At the moment I'm starting the degree, I too gave up when my eldest was born (I had done about 6 months of a nursing degree) and I always regretted it too.
Hes in work tomorrow and if they can't offer him more help with the education fees we can't move out there anyway!
I have suggested to him, he goes on his own but he only gets 7 weeks holiday a year and doesn't want to not see the kids!!
It's very stressful and thinking about it is making me ill!!
Argh
Haha won't know anymore until he gets there anyway now!!


----------



## danielle77

So hes over in Abu Dhabi and going into work tomorrow and is going to ask for more for school fees?

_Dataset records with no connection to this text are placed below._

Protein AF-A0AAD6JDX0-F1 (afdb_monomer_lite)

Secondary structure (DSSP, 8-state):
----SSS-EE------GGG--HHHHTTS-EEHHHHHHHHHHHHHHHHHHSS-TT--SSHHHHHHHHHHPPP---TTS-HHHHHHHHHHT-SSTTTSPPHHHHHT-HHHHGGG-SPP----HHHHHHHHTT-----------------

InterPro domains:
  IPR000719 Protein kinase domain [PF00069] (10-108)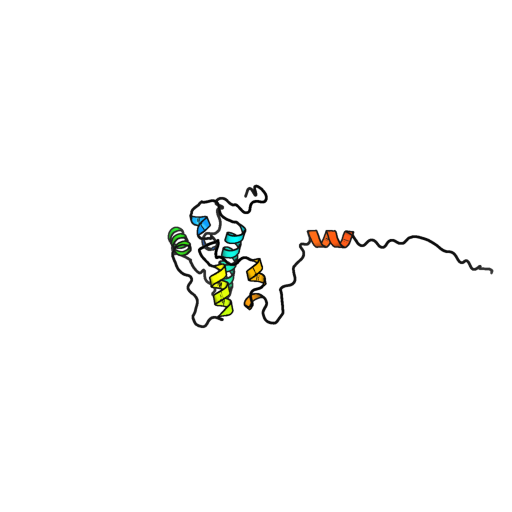
  IPR000719 Protein kinase domain [PS50011] (1-108)
  IPR011009 Protein kinase-like domain superfamily [SSF56112] (7-124)

Structure (mmCIF, N/CA/C/O backbone):
data_AF-A0AAD6JDX0-F1
#
_entry.id   AF-A0AAD6JDX0-F1
#
loop_
_atom_site.group_PDB
_atom_site.id
_atom_site.type_symbol
_atom_site.label_atom_id
_atom_site.label_alt_id
_atom_site.label_comp_id
_atom_site.label_asym_id
_atom_site.label_entity_id
_atom_site.label_seq_id
_atom_site.pdbx_PDB_ins_code
_atom_site.Cartn_x
_atom_site.Cartn_y
_atom_site.Cartn_z
_atom_site.occupancy
_atom_site.B_iso_or_equiv
_atom_site.auth_seq_id
_atom_site.auth_comp_id
_atom_site.auth_asym_id
_atom_site.auth_atom_id
_atom_site.pdbx_PDB_model_num
ATOM 1 N N . MET A 1 1 ? 9.845 15.146 -13.384 1.00 43.88 1 MET A N 1
ATOM 2 C CA . MET A 1 1 ? 8.476 14.604 -13.340 1.00 43.88 1 MET A CA 1
ATOM 3 C C . MET A 1 1 ? 7.692 15.334 -14.412 1.00 43.88 1 MET A C 1
ATOM 5 O O . MET A 1 1 ? 7.407 16.510 -14.237 1.00 43.88 1 MET A O 1
ATOM 9 N N . VAL A 1 2 ? 7.508 14.710 -15.573 1.00 39.38 2 VAL A N 1
ATOM 10 C CA . VAL A 1 2 ? 6.682 15.276 -1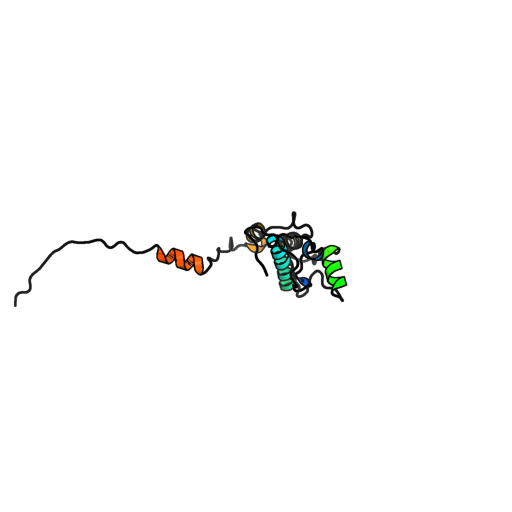6.645 1.00 39.38 2 VAL A CA 1
ATOM 11 C C . VAL A 1 2 ? 5.305 14.665 -16.440 1.00 39.38 2 VAL A C 1
ATOM 13 O O . VAL A 1 2 ? 5.136 13.470 -16.652 1.00 39.38 2 VAL A O 1
ATOM 16 N N . LEU A 1 3 ? 4.376 15.458 -15.911 1.00 48.66 3 LEU A N 1
ATOM 17 C CA . LEU A 1 3 ? 2.956 15.124 -15.923 1.00 48.66 3 LEU A CA 1
ATOM 18 C C . LEU A 1 3 ? 2.499 15.386 -17.355 1.00 48.66 3 LEU A C 1
ATOM 20 O O . LEU A 1 3 ? 2.407 16.546 -17.756 1.00 48.66 3 LEU A O 1
ATOM 24 N N . GLN A 1 4 ? 2.354 14.331 -18.150 1.00 47.47 4 GLN A N 1
ATOM 25 C CA . GLN A 1 4 ? 1.864 14.450 -19.514 1.00 47.47 4 GLN A CA 1
ATOM 26 C C . GLN A 1 4 ? 0.431 13.933 -19.554 1.00 47.47 4 GLN A C 1
ATOM 28 O O . GLN A 1 4 ? 0.207 12.731 -19.482 1.00 47.47 4 GLN A O 1
ATOM 33 N N . ASP A 1 5 ? -0.479 14.899 -19.674 1.00 45.22 5 ASP A N 1
ATOM 34 C CA . ASP A 1 5 ? -1.912 14.775 -19.933 1.00 45.22 5 ASP A CA 1
ATOM 35 C C . ASP A 1 5 ? -2.743 14.091 -18.839 1.00 45.22 5 ASP A C 1
ATOM 37 O O . ASP A 1 5 ? -2.227 13.433 -17.944 1.00 45.22 5 ASP A O 1
ATOM 41 N N . ASP A 1 6 ? -4.062 14.291 -18.886 1.00 59.56 6 ASP A N 1
ATOM 42 C CA . ASP A 1 6 ? -5.078 13.791 -17.942 1.00 59.56 6 ASP A CA 1
ATOM 43 C C . ASP A 1 6 ? -5.163 12.245 -17.840 1.00 59.56 6 ASP A C 1
ATOM 45 O O . ASP A 1 6 ? -6.144 11.691 -17.336 1.00 59.56 6 ASP A O 1
ATOM 49 N N . ASN A 1 7 ? -4.145 11.536 -18.330 1.00 61.78 7 ASN A N 1
ATOM 50 C CA . ASN A 1 7 ? -3.982 10.100 -18.238 1.00 61.78 7 ASN A CA 1
ATOM 51 C C . ASN A 1 7 ? -3.118 9.769 -17.008 1.00 61.78 7 ASN A C 1
ATOM 53 O O . ASN A 1 7 ? -2.007 10.268 -16.864 1.00 61.78 7 ASN A O 1
ATOM 57 N N . ASP A 1 8 ? -3.613 8.911 -16.113 1.00 72.12 8 ASP A N 1
ATOM 58 C CA . ASP A 1 8 ? -2.952 8.521 -14.850 1.00 72.12 8 ASP A CA 1
ATOM 59 C C . ASP A 1 8 ? -1.730 7.601 -15.070 1.00 72.12 8 ASP A C 1
ATOM 61 O O . ASP A 1 8 ? -1.405 6.763 -14.240 1.00 72.12 8 ASP A O 1
ATOM 65 N N . GLU A 1 9 ? -1.073 7.699 -16.221 1.00 75.00 9 GLU A N 1
ATOM 66 C CA . GLU A 1 9 ? -0.005 6.815 -16.663 1.00 75.00 9 GLU A CA 1
ATOM 67 C C . GLU A 1 9 ? 1.367 7.423 -16.377 1.00 75.00 9 GLU A C 1
ATOM 69 O O . GLU A 1 9 ? 1.724 8.493 -16.873 1.00 75.00 9 GLU A O 1
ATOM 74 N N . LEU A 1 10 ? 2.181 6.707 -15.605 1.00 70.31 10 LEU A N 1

What will you do if they say no-stay here and him there?


----------



## vikkidavies

Yes I think so, he has to train for six months, so we won't see him unless I go out there with the kids.
But in the remaining six months he gets 7 weeks holiday so even if I stay here and do the degree there is a way around it if he's still there 3 years down the line I can join him then!!


----------



## vikkidavies

Danielle can I ask how do you cope with doing a full time course and looking after the children I have two and this is my biggest worry! I presume OT is similar uni and placement hours to nursing? 
I have a father in law nearby who's willing to help but that's it really!!!


----------



## danielle77

vikkidavies said:


> Danielle can I ask how do you cope with doing a full time course and looking after the children I have two and this is my biggest worry! I presume OT is similar uni and placement hours to nursing?
> I have a father in law nearby who's willing to help but that's it really!!!


I just do 
My husband (we got maried 15 days after he got the job in Abu Dhabi) was in the Raf when we first met, I owned my own home and when I got pregnant with our first decided to stay in my house as my parents were nearby-so I'm kind of used to it. I wanted to have my parents nearby when he went away so I always stayed here. 

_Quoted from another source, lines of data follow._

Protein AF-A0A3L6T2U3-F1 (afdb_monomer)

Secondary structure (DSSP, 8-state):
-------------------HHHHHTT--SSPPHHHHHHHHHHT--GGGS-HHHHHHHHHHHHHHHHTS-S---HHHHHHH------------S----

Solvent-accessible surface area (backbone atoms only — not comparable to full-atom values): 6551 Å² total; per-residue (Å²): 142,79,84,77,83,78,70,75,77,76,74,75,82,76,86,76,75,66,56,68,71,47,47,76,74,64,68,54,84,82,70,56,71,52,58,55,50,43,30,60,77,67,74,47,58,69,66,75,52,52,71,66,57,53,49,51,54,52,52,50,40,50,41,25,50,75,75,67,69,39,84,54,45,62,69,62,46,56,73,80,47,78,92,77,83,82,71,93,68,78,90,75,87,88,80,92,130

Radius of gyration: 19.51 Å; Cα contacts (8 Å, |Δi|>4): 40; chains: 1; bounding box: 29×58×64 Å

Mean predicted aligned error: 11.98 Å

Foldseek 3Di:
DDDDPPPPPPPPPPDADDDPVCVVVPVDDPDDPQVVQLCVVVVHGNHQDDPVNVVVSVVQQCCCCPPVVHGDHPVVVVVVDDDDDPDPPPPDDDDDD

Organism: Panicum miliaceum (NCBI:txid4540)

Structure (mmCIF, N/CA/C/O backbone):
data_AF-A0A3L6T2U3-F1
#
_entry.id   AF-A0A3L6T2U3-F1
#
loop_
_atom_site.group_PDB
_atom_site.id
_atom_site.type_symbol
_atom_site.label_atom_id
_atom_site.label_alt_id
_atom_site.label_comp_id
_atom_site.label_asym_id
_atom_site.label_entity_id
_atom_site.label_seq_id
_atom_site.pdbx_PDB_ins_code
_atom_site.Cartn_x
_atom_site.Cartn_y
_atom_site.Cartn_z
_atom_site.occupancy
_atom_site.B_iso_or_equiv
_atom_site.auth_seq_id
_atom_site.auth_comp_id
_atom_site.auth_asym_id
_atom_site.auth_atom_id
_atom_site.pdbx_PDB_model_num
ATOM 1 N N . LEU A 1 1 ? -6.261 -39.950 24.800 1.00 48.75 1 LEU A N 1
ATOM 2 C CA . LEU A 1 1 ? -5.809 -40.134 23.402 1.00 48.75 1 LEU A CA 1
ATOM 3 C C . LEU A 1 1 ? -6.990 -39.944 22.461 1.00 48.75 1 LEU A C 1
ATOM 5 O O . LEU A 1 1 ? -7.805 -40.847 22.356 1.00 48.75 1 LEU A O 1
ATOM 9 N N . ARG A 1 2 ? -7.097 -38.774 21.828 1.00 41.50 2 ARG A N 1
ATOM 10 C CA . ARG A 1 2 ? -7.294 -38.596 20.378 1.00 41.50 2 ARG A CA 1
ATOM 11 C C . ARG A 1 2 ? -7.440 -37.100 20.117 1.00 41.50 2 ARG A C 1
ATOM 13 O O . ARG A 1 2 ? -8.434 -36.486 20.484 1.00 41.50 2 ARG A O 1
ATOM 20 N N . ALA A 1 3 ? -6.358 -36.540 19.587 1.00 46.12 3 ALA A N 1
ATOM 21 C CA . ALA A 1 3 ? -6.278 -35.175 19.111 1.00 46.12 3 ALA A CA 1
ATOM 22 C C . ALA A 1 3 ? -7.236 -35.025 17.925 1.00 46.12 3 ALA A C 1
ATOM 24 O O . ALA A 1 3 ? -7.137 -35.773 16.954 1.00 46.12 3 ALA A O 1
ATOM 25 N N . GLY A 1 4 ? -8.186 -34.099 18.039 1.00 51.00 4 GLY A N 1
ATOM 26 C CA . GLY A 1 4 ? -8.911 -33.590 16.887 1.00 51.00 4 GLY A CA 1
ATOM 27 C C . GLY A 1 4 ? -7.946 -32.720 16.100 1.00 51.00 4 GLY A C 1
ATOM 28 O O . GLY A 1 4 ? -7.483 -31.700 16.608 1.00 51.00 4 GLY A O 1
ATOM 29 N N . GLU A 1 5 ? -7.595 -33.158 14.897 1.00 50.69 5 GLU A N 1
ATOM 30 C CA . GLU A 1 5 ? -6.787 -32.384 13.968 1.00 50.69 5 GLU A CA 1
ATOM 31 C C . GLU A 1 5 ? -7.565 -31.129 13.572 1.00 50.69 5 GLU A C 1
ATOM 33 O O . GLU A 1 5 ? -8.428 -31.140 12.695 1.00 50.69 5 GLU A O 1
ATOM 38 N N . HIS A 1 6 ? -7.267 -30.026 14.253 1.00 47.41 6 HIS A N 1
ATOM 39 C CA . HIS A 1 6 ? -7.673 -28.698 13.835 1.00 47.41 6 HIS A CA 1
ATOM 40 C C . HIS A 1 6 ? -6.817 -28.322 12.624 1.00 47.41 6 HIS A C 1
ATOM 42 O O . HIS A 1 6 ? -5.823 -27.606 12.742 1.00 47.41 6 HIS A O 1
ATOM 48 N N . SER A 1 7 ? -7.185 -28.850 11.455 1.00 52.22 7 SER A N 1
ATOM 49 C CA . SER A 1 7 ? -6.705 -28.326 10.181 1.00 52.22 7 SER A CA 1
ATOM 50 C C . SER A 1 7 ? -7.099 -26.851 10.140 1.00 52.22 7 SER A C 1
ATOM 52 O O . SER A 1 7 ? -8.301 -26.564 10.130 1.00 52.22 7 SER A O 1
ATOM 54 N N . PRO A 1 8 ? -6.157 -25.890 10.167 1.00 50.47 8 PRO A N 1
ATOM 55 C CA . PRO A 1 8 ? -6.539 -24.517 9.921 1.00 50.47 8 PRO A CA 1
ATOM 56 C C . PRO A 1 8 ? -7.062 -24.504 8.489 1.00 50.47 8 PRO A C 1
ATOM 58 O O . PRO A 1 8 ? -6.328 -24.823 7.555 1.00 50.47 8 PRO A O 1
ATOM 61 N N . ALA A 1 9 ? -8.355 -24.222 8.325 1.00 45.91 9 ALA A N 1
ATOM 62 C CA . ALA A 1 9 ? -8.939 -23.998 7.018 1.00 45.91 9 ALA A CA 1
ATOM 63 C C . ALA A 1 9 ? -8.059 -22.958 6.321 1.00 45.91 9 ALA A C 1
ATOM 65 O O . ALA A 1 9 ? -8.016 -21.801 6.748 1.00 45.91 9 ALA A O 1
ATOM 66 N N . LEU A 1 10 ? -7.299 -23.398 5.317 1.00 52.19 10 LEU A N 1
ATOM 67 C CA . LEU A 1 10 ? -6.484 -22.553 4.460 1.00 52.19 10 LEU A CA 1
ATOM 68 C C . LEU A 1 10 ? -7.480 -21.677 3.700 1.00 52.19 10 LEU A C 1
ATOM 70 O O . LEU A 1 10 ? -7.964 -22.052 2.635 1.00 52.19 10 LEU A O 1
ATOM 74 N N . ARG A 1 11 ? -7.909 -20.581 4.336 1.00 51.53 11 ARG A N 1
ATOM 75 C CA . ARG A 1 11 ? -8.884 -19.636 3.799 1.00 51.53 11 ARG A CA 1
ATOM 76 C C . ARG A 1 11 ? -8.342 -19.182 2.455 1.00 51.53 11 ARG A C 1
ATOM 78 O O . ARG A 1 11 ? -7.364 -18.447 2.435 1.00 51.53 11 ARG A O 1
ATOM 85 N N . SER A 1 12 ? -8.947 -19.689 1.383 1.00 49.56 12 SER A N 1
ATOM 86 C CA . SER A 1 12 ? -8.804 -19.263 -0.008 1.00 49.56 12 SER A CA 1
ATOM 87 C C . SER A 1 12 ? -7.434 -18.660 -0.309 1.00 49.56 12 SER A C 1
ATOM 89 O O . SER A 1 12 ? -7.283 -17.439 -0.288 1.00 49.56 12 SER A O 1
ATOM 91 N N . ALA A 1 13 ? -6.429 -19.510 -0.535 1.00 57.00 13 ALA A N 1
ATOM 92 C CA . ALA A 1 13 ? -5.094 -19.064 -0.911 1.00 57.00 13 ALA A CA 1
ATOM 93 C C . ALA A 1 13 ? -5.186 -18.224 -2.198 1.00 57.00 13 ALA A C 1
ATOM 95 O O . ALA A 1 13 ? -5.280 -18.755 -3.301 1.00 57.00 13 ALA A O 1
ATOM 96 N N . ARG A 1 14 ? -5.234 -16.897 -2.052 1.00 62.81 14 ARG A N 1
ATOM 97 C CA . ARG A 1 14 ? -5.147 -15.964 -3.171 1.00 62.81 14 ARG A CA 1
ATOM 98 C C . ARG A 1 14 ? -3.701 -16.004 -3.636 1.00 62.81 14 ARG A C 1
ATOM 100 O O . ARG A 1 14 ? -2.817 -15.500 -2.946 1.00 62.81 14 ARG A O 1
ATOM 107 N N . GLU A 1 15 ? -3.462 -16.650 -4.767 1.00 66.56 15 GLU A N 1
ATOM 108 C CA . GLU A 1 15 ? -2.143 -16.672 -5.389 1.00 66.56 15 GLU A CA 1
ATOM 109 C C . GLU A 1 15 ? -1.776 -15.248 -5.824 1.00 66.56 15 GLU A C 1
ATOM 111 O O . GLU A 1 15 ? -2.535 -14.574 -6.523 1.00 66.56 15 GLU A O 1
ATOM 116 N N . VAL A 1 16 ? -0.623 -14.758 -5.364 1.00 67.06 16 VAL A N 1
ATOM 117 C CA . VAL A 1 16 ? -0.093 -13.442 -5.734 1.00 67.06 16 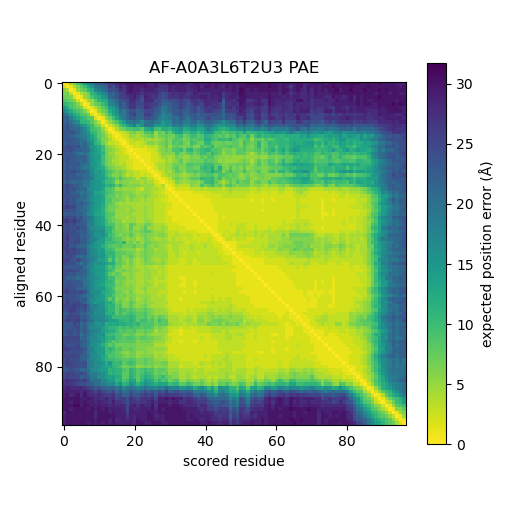VAL A CA 1
ATOM 118 C C . VAL A 1 16 ? 1.228 -13.649 -6.453 1.00 67.06 16 VAL A C 1
ATOM 120 O O . VAL A 1 16 ? 2.180 -14.173 -5.880 1.00 67.06 16 VAL A O 1
ATOM 123 N N . VAL A 1 17 ? 1.298 -13.205 -7.707 1.00 70.62 17 VAL A N 1
ATOM 124 C CA . VAL A 1 17 ? 2.549 -13.188 -8.469 1.00 70.62 17 VAL A CA 1
ATOM 125 C C . VAL A 1 17 ? 3.355 -11.959 -8.050 1.00 70.62 17 VAL A C 1
ATOM 127 O O . VAL A 1 17 ? 2.904 -10.822 -8.199 1.00 70.62 17 VAL A O 1
ATOM 130 N N . THR A 1 18 ? 4.551 -12.190 -7.513 1.00 71.50 18 THR A N 1
ATOM 131 C CA . THR A 1 18 ? 5.490 -11.143 -7.093 1.00 71.50 18 THR A CA 1
ATOM 132 C C . THR A 1 18 ? 6.916 -11.496 -7.503 1.00 71.50 18 THR A C 1
ATOM 134 O O . THR A 1 18 ? 7.218 -12.646 -7.818 1.00 71.50 18 THR A O 1
ATOM 137 N N . PHE A 1 19 ? 7.805 -10.507 -7.504 1.00 74.50 19 PHE A N 1
ATOM 138 C CA . PHE A 1 19 ? 9.220 -10.712 -7.794 1.00 74.50 19 PHE A CA 1
ATOM 139 C C . PHE A 1 19 ? 9.984 -11.163 -6.542 1.00 74.50 19 PHE A C 1
ATOM 141 O O . PHE A 1 19 ? 9.780 -10.629 -5.452 1.00 74.50 19 PHE A O 1
ATOM 148 N N . LEU A 1 20 ? 10.922 -12.103 -6.710 1.00 75.00 20 LEU A N 1
ATOM 149 C CA . LEU A 1 20 ? 11.752 -12.633 -5.620 1.00 75.00 20 LEU A CA 1
ATOM 150 C C . LEU A 1 20 ? 12.495 -11.542 -4.816 1.00 75.00 20 LEU A C 1
ATOM 152 O O . LEU A 1 20 ? 12.481 -11.626 -3.589 1.00 75.00 20 LEU A O 1
ATOM 156 N N . PRO A 1 21 ? 13.070 -10.486 -5.430 1.00 75.94 21 PRO A N 1
ATOM 157 C CA . PRO A 1 21 ? 13.661 -9.379 -4.680 1.00 75.94 21 PRO A CA 1
ATOM 158 C C . PRO A 1 21 ? 12.706 -8.704 -3.690 1.00 75.94 21 PRO A C 1
ATOM 160 O O . PRO A 1 21 ? 13.148 -8.320 -2.613 1.00 75.94 21 PRO A O 1
ATOM 163 N N . PHE A 1 22 ? 11.407 -8.600 -3.999 1.00 74.25 22 PHE A N 1
ATOM 164 C CA . PHE A 1 22 ? 10.424 -8.036 -3.068 1.00 74.25 22 PHE A CA 1
ATOM 165 C C . PHE A 1 22 ? 10.234 -8.924 -1.835 1.00 74.25 22 PHE A C 1
ATOM 167 O O . PHE A 1 22 ? 10.152 -8.418 -0.718 1.00 74.25 22 PHE A O 1
ATOM 174 N N . LEU A 1 23 ? 10.246 -10.245 -2.019 1.00 75.38 23 LEU A N 1
ATOM 175 C CA . LEU A 1 23 ? 10.187 -11.199 -0.910 1.00 75.38 23 LEU A CA 1
ATOM 176 C C . LEU A 1 23 ? 11.444 -11.114 -0.035 1.00 75.38 23 LEU A C 1
ATOM 178 O O . LEU A 1 23 ? 11.337 -11.118 1.188 1.00 75.38 23 LEU A O 1
ATOM 182 N N . LEU A 1 24 ? 12.624 -10.987 -0.653 1.00 76.88 24 LEU A N 1
ATOM 183 C CA . LEU A 1 24 ? 13.900 -10.888 0.066 1.00 76.88 24 LEU A CA 1
ATOM 184 C C . LEU A 1 24 ? 13.995 -9.636 0.946 1.00 76.88 24 LEU A C 1
ATOM 186 O O . LEU A 1 24 ? 14.640 -9.683 1.989 1.00 76.88 24 LEU A O 1
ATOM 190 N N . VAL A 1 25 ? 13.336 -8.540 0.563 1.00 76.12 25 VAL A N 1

When I first started at uni I was part time and worked full time and managed with a childminder, now I'm only at uni one day a week (supposed to be doing my dissertation the rest of the time). I have my last placement this summer-10 weeks, but OT's tend to do nicer hours than nurses-no lates or nights or earliers, generally 8-4pm or 9-5pm, which makes it easier. I have had times after my childminder stopped working were I relied on friends to pick up and drop off etc, I felt bad asking all the time.

Don't worry you will manage sometimes-even when you think you can't. And then you just count down till when you see each other again-37 days to go till we go back


----------